Można się zdziwić ile partner jada ale u bliskiej osoby to raczej w formie ciekawostki a nie pręgierza; argument przeciw komuś ''bo ile ona żre''.
Je tyle ile jej organizm potrzebuje.
Natomiast rozbraja że w 21 wieku powielane są stereotypy z gatunku nie żryj tyle, ot sukces. I to w dodatku także przez osoby uważające się za ''medyczne'' autorytety.
Po 1 w każdej dziedzinie za sukcesami stoi praca więc nic w tym dziwnego że jak jesteś okrągły
a chcesz być chudy to coś musisz zrobić aby dany stan osiągnąć.
2. Nerwice, depresje problemy psychiczne czy psychologiczne, toksyczne związki, współuzależnienia to są problemy nękające ludzi a wg wizażu wszystko można prosto rozwiązać.
Alkoholizm?

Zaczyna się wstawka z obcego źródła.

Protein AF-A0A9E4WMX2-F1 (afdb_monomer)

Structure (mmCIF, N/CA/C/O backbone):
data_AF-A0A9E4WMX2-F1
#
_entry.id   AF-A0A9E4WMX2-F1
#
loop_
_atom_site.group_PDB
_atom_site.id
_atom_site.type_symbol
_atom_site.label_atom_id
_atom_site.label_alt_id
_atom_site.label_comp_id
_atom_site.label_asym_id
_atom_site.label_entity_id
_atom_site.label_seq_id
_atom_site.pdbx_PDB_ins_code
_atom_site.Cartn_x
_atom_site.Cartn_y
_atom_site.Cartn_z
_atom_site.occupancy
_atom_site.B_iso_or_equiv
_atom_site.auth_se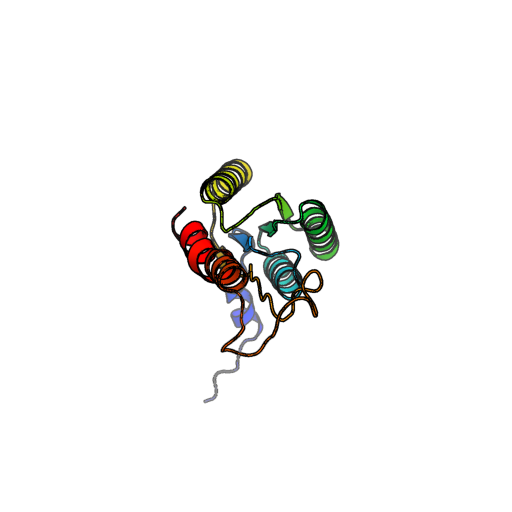q_id
_atom_site.auth_comp_id
_atom_site.auth_asym_id
_atom_site.auth_atom_id
_atom_site.pdbx_PDB_model_num
ATOM 1 N N . MET A 1 1 ? -44.246 -12.265 -5.501 1.00 43.16 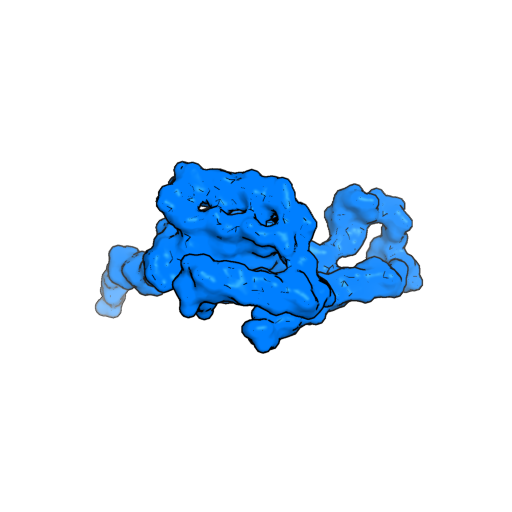1 MET A N 1
ATOM 2 C CA . MET A 1 1 ? -43.728 -12.028 -4.142 1.00 43.16 1 MET A CA 1
ATOM 3 C C . MET A 1 1 ? -42.281 -11.601 -4.320 1.00 43.16 1 MET A C 1
ATOM 5 O O . MET A 1 1 ? -41.415 -12.448 -4.455 1.00 43.16 1 MET A O 1
ATOM 9 N N . THR A 1 2 ? -42.058 -10.310 -4.548 1.00 52.78 2 THR A N 1
ATOM 10 C CA . THR A 1 2 ? -40.717 -9.728 -4.672 1.00 52.78 2 THR A CA 1
ATOM 11 C C . THR A 1 2 ? -40.286 -9.361 -3.264 1.00 52.78 2 THR A C 1
ATOM 13 O O . THR A 1 2 ? -40.953 -8.538 -2.643 1.00 52.78 2 THR A O 1
ATOM 16 N N . GLU A 1 3 ? -39.256 -10.019 -2.737 1.00 60.53 3 GLU A N 1
ATOM 17 C CA . GLU A 1 3 ? -38.627 -9.569 -1.497 1.00 60.53 3 GLU A CA 1
ATOM 18 C C . GLU A 1 3 ? -38.176 -8.119 -1.695 1.00 60.53 3 GLU A C 1
ATOM 20 O O . GLU A 1 3 ? -37.506 -7.783 -2.674 1.00 60.53 3 GLU A O 1
ATOM 25 N N . GLU A 1 4 ? -38.646 -7.242 -0.816 1.00 65.12 4 GLU A N 1
ATOM 26 C CA . GLU A 1 4 ? -38.288 -5.833 -0.809 1.00 65.12 4 GLU A CA 1
ATOM 27 C C . GLU A 1 4 ? -36.810 -5.743 -0.406 1.00 65.12 4 GLU A C 1
ATOM 29 O O . GLU A 1 4 ? -36.411 -6.246 0.643 1.00 65.12 4 GLU A O 1
ATOM 34 N N . PHE A 1 5 ? -35.968 -5.194 -1.284 1.00 72.50 5 PHE A N 1
ATOM 35 C CA . PHE A 1 5 ? -34.534 -5.081 -1.028 1.00 72.50 5 PHE A CA 1
ATOM 36 C C . PHE A 1 5 ? -34.299 -4.077 0.103 1.00 72.50 5 PHE A C 1
ATOM 38 O O . PHE A 1 5 ? -34.373 -2.863 -0.104 1.00 72.50 5 PHE A O 1
ATOM 45 N N . ASP A 1 6 ? -34.005 -4.585 1.298 1.00 79.00 6 ASP A N 1
ATOM 46 C CA . ASP A 1 6 ? -33.622 -3.757 2.434 1.00 79.00 6 ASP A CA 1
ATOM 47 C C . ASP A 1 6 ? -32.188 -3.249 2.245 1.00 79.00 6 ASP A C 1
ATOM 49 O O . ASP A 1 6 ? -31.192 -3.936 2.495 1.00 79.00 6 ASP A O 1
ATOM 53 N N . ARG A 1 7 ? -32.096 -2.004 1.777 1.00 71.75 7 ARG A N 1
ATOM 54 C CA . ARG A 1 7 ? -30.830 -1.305 1.566 1.00 71.75 7 ARG A CA 1
ATOM 55 C C . ARG A 1 7 ? -30.034 -1.136 2.866 1.00 71.75 7 ARG A C 1
ATOM 57 O O . ARG A 1 7 ? -28.813 -1.086 2.782 1.00 71.75 7 ARG A O 1
ATOM 64 N N . GLY A 1 8 ? -30.684 -1.053 4.029 1.00 77.06 8 GLY A N 1
ATOM 65 C CA . GLY A 1 8 ? -30.013 -0.944 5.328 1.00 77.06 8 GLY A CA 1
ATOM 66 C C . GLY A 1 8 ? -29.307 -2.246 5.688 1.00 77.06 8 GLY A C 1
ATOM 67 O O . GLY A 1 8 ? -28.085 -2.268 5.809 1.00 77.06 8 GLY A O 1
ATOM 68 N N . ALA A 1 9 ? -30.050 -3.355 5.693 1.00 77.75 9 ALA A N 1
ATOM 69 C CA . ALA A 1 9 ? -29.490 -4.684 5.946 1.00 77.75 9 ALA A CA 1
ATOM 70 C C . ALA A 1 9 ? -28.411 -5.098 4.924 1.00 77.75 9 ALA A C 1
ATOM 72 O O . ALA A 1 9 ? -27.526 -5.901 5.226 1.00 77.75 9 ALA A O 1
ATOM 73 N N . ALA A 1 10 ? -28.471 -4.579 3.693 1.00 77.81 10 ALA A N 1
ATOM 74 C CA . ALA A 1 10 ? -27.421 -4.783 2.700 1.00 77.81 10 ALA A CA 1
ATOM 75 C C . ALA A 1 10 ? -26.139 -3.992 3.016 1.00 77.81 10 ALA A C 1
ATOM 77 O O . ALA A 1 10 ? -25.055 -4.511 2.767 1.00 77.81 10 ALA A O 1
ATOM 78 N N . LEU A 1 11 ? -26.250 -2.771 3.552 1.00 81.88 11 LEU A N 1
ATOM 79 C CA . LEU A 1 11 ? -25.105 -1.931 3.920 1.00 81.88 11 LEU A CA 1
ATOM 80 C C . LEU A 1 11 ? -24.398 -2.430 5.182 1.00 81.88 11 LEU A C 1
ATOM 82 O O . LEU A 1 11 ? -23.173 -2.378 5.226 1.00 81.88 11 LEU A O 1
ATOM 86 N N . ASP A 1 12 ? -25.133 -3.010 6.132 1.00 85.75 12 ASP A N 1
ATOM 87 C CA . ASP A 1 12 ? -24.549 -3.637 7.328 1.00 85.75 12 ASP A CA 1
ATOM 88 C C . ASP A 1 12 ? -23.547 -4.749 6.971 1.00 85.75 12 ASP A C 1
ATOM 90 O O . ASP A 1 12 ? -22.563 -4.968 7.672 1.00 85.75 12 ASP A O 1
ATOM 94 N N . LYS A 1 13 ? -23.739 -5.434 5.832 1.00 85.50 13 LYS A N 1
ATOM 95 C CA . LYS A 1 13 ? -22.801 -6.461 5.338 1.00 85.50 13 LYS A CA 1
ATOM 96 C C . LYS A 1 13 ? -21.452 -5.896 4.884 1.00 85.50 13 LYS A C 1
ATOM 98 O O . LYS A 1 13 ? -20.528 -6.678 4.670 1.00 85.50 13 LYS A O 1
ATOM 103 N N . PHE A 1 14 ? -21.354 -4.583 4.688 1.00 89.44 14 PHE A N 1
ATOM 104 C CA . PHE A 1 14 ? -20.137 -3.893 4.265 1.00 89.44 14 PHE A CA 1
ATOM 105 C C . PHE A 1 14 ? -19.444 -3.145 5.409 1.00 89.44 14 PHE A C 1
ATOM 107 O O . PHE A 1 14 ? -18.421 -2.510 5.159 1.00 89.44 14 PHE A O 1
ATOM 114 N N . ASP A 1 15 ? -19.958 -3.225 6.640 1.00 91.19 15 ASP A N 1
ATOM 115 C CA . ASP A 1 15 ? -19.267 -2.685 7.809 1.00 91.19 15 ASP A CA 1
ATOM 116 C C . ASP A 1 15 ? -17.985 -3.484 8.092 1.00 91.19 15 ASP A C 1
ATOM 118 O O . ASP A 1 15 ? -17.994 -4.707 8.269 1.00 91.19 15 ASP A O 1
ATOM 122 N N . ILE A 1 16 ? -16.865 -2.768 8.117 1.00 96.50 16 ILE A N 1
ATOM 123 C CA . ILE A 1 16 ? -15.529 -3.299 8.377 1.00 96.50 16 ILE A CA 1
ATOM 124 C C . ILE A 1 16 ? -14.802 -2.485 9.459 1.00 96.50 16 ILE A C 1
ATOM 126 O O . ILE A 1 16 ? -13.572 -2.428 9.459 1.00 96.50 16 ILE A O 1
ATOM 130 N N . ALA A 1 17 ? -15.539 -1.889 10.405 1.00 94.44 17 ALA A N 1
ATOM 131 C CA . ALA A 1 17 ? -15.015 -1.032 11.477 1.00 94.44 17 ALA A CA 1
ATOM 132 C C . ALA A 1 17 ? -13.834 -1.615 12.281 1.00 94.44 17 ALA A C 1
ATOM 134 O O . ALA A 1 17 ? -12.946 -0.866 12.693 1.00 94.44 17 ALA A O 1
ATOM 135 N N . ASP A 1 18 ? -13.794 -2.937 12.462 1.00 93.38 18 ASP A N 1
ATOM 136 C CA . ASP A 1 18 ? -12.763 -3.646 13.239 1.00 93.38 18 ASP A CA 1
ATOM 137 C C . ASP A 1 18 ? -11.698 -4.336 12.366 1.00 93.38 18 ASP A C 1
ATOM 139 O O . ASP A 1 18 ? -10.991 -5.243 12.822 1.00 93.38 18 ASP A O 1
ATOM 143 N N . ARG A 1 19 ? -11.614 -3.961 11.084 1.00 98.31 19 ARG A N 1
ATOM 144 C CA . ARG A 1 19 ? -10.698 -4.561 10.107 1.00 98.31 19 ARG A CA 1
ATOM 145 C C . ARG A 1 19 ? -9.516 -3.653 9.805 1.00 98.31 19 ARG A C 1
ATOM 147 O O . ARG A 1 19 ? -9.639 -2.428 9.799 1.00 98.31 19 ARG A O 1
ATOM 154 N N . VAL A 1 20 ? -8.384 -4.279 9.499 1.00 98.81 20 VAL A N 1
ATOM 155 C CA . VAL A 1 20 ? -7.168 -3.606 9.031 1.00 98.81 20 VAL A CA 1
ATOM 156 C C . VAL A 1 20 ? -6.933 -3.964 7.572 1.00 98.81 20 VAL A C 1
ATOM 158 O O . VAL A 1 20 ? -6.857 -5.146 7.224 1.00 98.81 20 VAL A O 1
ATOM 161 N N . ALA A 1 21 ? -6.815 -2.947 6.722 1.00 98.88 21 ALA A N 1
ATOM 162 C CA . ALA A 1 21 ? -6.623 -3.113 5.291 1.00 98.88 21 ALA A CA 1
ATOM 163 C C . ALA A 1 21 ? -5.292 -2.531 4.821 1.00 98.88 21 ALA A C 1
ATOM 165 O O . ALA A 1 21 ? -5.001 -1.370 5.087 1.00 98.88 21 ALA A O 1
ATOM 166 N N . ILE A 1 22 ? -4.522 -3.306 4.064 1.00 98.94 22 I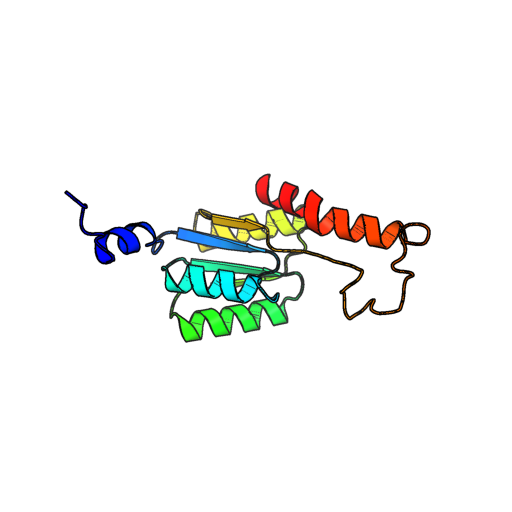LE A N 1
ATOM 167 C CA . ILE A 1 22 ? -3.343 -2.828 3.340 1.00 98.94 22 ILE A CA 1
ATOM 168 C C . ILE A 1 22 ? -3.738 -2.539 1.895 1.00 98.94 22 ILE A C 1
ATOM 170 O O . ILE A 1 22 ? -4.345 -3.383 1.234 1.00 98.94 22 ILE A O 1
ATOM 174 N N . VAL A 1 23 ? -3.366 -1.361 1.394 1.00 98.88 23 VAL A N 1
ATOM 175 C CA . VAL A 1 23 ? -3.501 -0.995 -0.019 1.00 98.88 23 VAL A CA 1
ATOM 176 C C . VAL A 1 23 ? -2.113 -0.704 -0.579 1.00 98.88 23 VAL A C 1
ATOM 178 O O . VAL A 1 23 ? -1.527 0.334 -0.268 1.00 98.88 23 VAL A O 1
ATOM 181 N N . THR A 1 24 ? -1.588 -1.612 -1.407 1.00 98.75 24 THR A N 1
ATOM 182 C CA . THR A 1 24 ? -0.318 -1.388 -2.114 1.00 98.75 24 THR A CA 1
ATOM 183 C C . THR A 1 24 ? -0.525 -0.436 -3.289 1.00 98.75 24 THR A C 1
ATOM 185 O O . THR A 1 24 ? -1.595 -0.417 -3.901 1.00 98.75 24 THR A O 1
ATOM 188 N N . GLY A 1 25 ? 0.459 0.413 -3.593 1.00 98.00 25 GLY A N 1
ATOM 189 C CA . GLY A 1 25 ? 0.278 1.532 -4.524 1.00 98.00 25 GLY A CA 1
ATOM 190 C C . GLY A 1 25 ? -0.814 2.501 -4.058 1.00 98.00 25 GLY A C 1
ATOM 191 O O . GLY A 1 25 ? -1.532 3.081 -4.880 1.00 98.00 25 GLY A O 1
ATOM 192 N N . GLY A 1 26 ? -1.022 2.600 -2.741 1.00 97.69 26 GLY A N 1
ATOM 193 C CA . GLY A 1 26 ? -2.162 3.296 -2.149 1.00 97.69 26 GLY A CA 1
ATOM 194 C C . GLY A 1 26 ? -2.176 4.801 -2.426 1.00 97.69 26 GLY A C 1
ATOM 195 O O . GLY A 1 26 ? -3.241 5.410 -2.361 1.00 97.69 26 GLY A O 1
ATOM 196 N N . ALA A 1 27 ? -1.043 5.398 -2.812 1.00 96.44 27 ALA A N 1
ATOM 197 C CA . ALA A 1 27 ? -0.975 6.802 -3.209 1.00 96.44 27 ALA A CA 1
ATOM 198 C C . ALA A 1 27 ? -1.251 7.028 -4.709 1.00 96.44 27 ALA A C 1
ATOM 200 O O . ALA A 1 27 ? -1.318 8.180 -5.159 1.00 96.44 27 ALA A O 1
ATOM 201 N N . GLY A 1 28 ? -1.414 5.956 -5.491 1.00 91.00 28 GLY A N 1
ATOM 202 C CA . GLY A 1 28 ? -1.791 5.981 -6.904 1.00 91.00 28 GLY A CA 1
ATOM 203 C C . GLY A 1 28 ? -3.267 6.323 -7.152 1.00 91.00 28 GLY A C 1
ATOM 204 O O . GLY A 1 28 ? -4.062 6.465 -6.225 1.00 91.00 28 GLY A O 1
ATOM 205 N N . LEU A 1 29 ? -3.646 6.443 -8.431 1.00 84.69 29 LEU A N 1
ATOM 206 C CA . LEU A 1 29 ? -4.972 6.918 -8.866 1.00 84.69 29 LEU A CA 1
ATOM 207 C C . LEU A 1 29 ? -6.137 6.186 -8.179 1.00 84.69 29 LEU A C 1
ATOM 209 O O . LEU A 1 29 ? -6.947 6.805 -7.489 1.00 84.69 29 LEU A O 1
ATOM 213 N N . LEU A 1 30 ? -6.217 4.866 -8.371 1.00 95.69 30 LEU A N 1
ATOM 214 C CA . LEU A 1 30 ? -7.275 4.042 -7.784 1.00 95.69 30 LEU A CA 1
ATOM 215 C C . LEU A 1 30 ? -6.982 3.684 -6.325 1.00 95.69 30 LEU A C 1
ATOM 217 O O . LEU A 1 30 ? -7.917 3.617 -5.530 1.00 95.69 30 LEU A O 1
ATOM 221 N N . GLY A 1 31 ? -5.702 3.568 -5.953 1.00 97.38 31 GLY A N 1
ATOM 222 C CA . GLY A 1 31 ? -5.262 3.292 -4.584 1.00 97.38 31 GLY A CA 1
ATOM 223 C C . GLY A 1 31 ? -5.871 4.254 -3.562 1.00 97.38 31 GLY A C 1
ATOM 224 O O . GLY A 1 31 ? -6.466 3.807 -2.580 1.00 97.38 31 GLY A O 1
ATOM 225 N N . ARG A 1 32 ? -5.857 5.564 -3.853 1.00 96.88 32 ARG A N 1
ATOM 226 C CA . ARG A 1 32 ? -6.478 6.589 -2.992 1.00 96.88 32 ARG A CA 1
ATOM 227 C C . ARG A 1 32 ? -7.977 6.357 -2.806 1.00 96.88 32 ARG A C 1
ATOM 229 O O . ARG A 1 32 ? -8.501 6.491 -1.703 1.00 96.88 32 ARG A O 1
ATOM 236 N N . SER A 1 33 ? -8.669 5.980 -3.881 1.00 97.62 33 SER A N 1
ATOM 237 C CA . SER A 1 33 ? -10.111 5.714 -3.847 1.00 97.62 33 SER A CA 1
ATOM 238 C C . SER A 1 33 ? -10.431 4.440 -3.063 1.00 97.62 33 SER A C 1
ATOM 240 O O . SER A 1 33 ? -11.395 4.423 -2.296 1.00 97.62 33 SER A O 1
ATOM 242 N N . HIS A 1 34 ? -9.616 3.390 -3.202 1.00 98.25 34 HIS A N 1
ATOM 243 C CA . HIS A 1 34 ? -9.734 2.171 -2.401 1.00 98.25 34 HIS A CA 1
ATOM 244 C C . HIS A 1 34 ? -9.536 2.467 -0.916 1.00 98.25 34 HIS A C 1
ATOM 246 O O . HIS A 1 34 ? -10.391 2.106 -0.110 1.00 98.25 34 HIS A O 1
ATOM 252 N N . ALA A 1 35 ? -8.473 3.193 -0.568 1.00 98.44 35 ALA A N 1
ATOM 253 C CA . ALA A 1 35 ? -8.184 3.579 0.806 1.00 98.44 35 ALA A CA 1
ATOM 254 C C . ALA A 1 35 ? -9.321 4.397 1.432 1.00 98.44 35 ALA A C 1
ATOM 256 O O . ALA A 1 35 ? -9.802 4.062 2.514 1.00 98.44 35 ALA A O 1
ATOM 257 N N . LEU A 1 36 ? -9.811 5.421 0.725 1.00 97.62 36 LEU A N 1
ATOM 258 C CA . LEU A 1 36 ? -10.919 6.244 1.204 1.00 97.62 36 LEU A CA 1
ATOM 259 C C . LEU A 1 36 ? -12.206 5.431 1.379 1.00 97.62 36 LEU A C 1
ATOM 261 O O . LEU A 1 36 ? -12.922 5.623 2.360 1.00 97.62 36 LEU A O 1
ATOM 265 N N . THR A 1 37 ? -12.496 4.512 0.455 1.00 97.00 37 THR A N 1
ATOM 266 C CA . THR A 1 37 ? -13.697 3.665 0.519 1.00 97.00 37 THR A CA 1
ATOM 267 C C . THR A 1 37 ? -13.634 2.708 1.707 1.00 97.00 37 THR A C 1
ATOM 269 O O . THR A 1 37 ? -14.597 2.618 2.465 1.00 97.00 37 THR A O 1
ATOM 272 N N . LEU A 1 38 ? -12.496 2.038 1.910 1.00 98.25 38 LEU A N 1
ATOM 273 C CA . LEU A 1 38 ? -12.290 1.119 3.032 1.00 98.25 38 LEU A CA 1
ATOM 274 C C . LEU A 1 38 ? -12.378 1.849 4.376 1.00 98.25 38 LEU A C 1
ATOM 276 O O . LEU A 1 38 ? -13.062 1.384 5.285 1.00 98.25 38 LEU A O 1
ATOM 280 N N . ALA A 1 39 ? -11.756 3.025 4.481 1.00 98.00 39 ALA A N 1
ATOM 281 C CA . ALA A 1 39 ? -11.849 3.861 5.673 1.00 98.00 39 ALA A CA 1
ATOM 282 C C . ALA A 1 39 ? -13.278 4.382 5.906 1.00 98.00 39 ALA A C 1
ATOM 284 O O . ALA A 1 39 ? -13.762 4.381 7.033 1.00 98.00 39 ALA A O 1
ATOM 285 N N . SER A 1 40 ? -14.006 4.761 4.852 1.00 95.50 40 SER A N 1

Wystarczy nie pić! (A co, niby nie?)
Depresja? E tam, doceniaj życie.
Nerwica? Zignoruj to.
Schizofrenia? Olej tego jednorożca, przecież wiesz że nie istnieją.
Nadwaga, otyłość? Brokuł na talerz i jazda.
Kusi cię wstąpić do piekarni? To pipcia jesteś, widać uwielbiasz czuć się jak śmieć i zajadać kolejnym ciastkiem.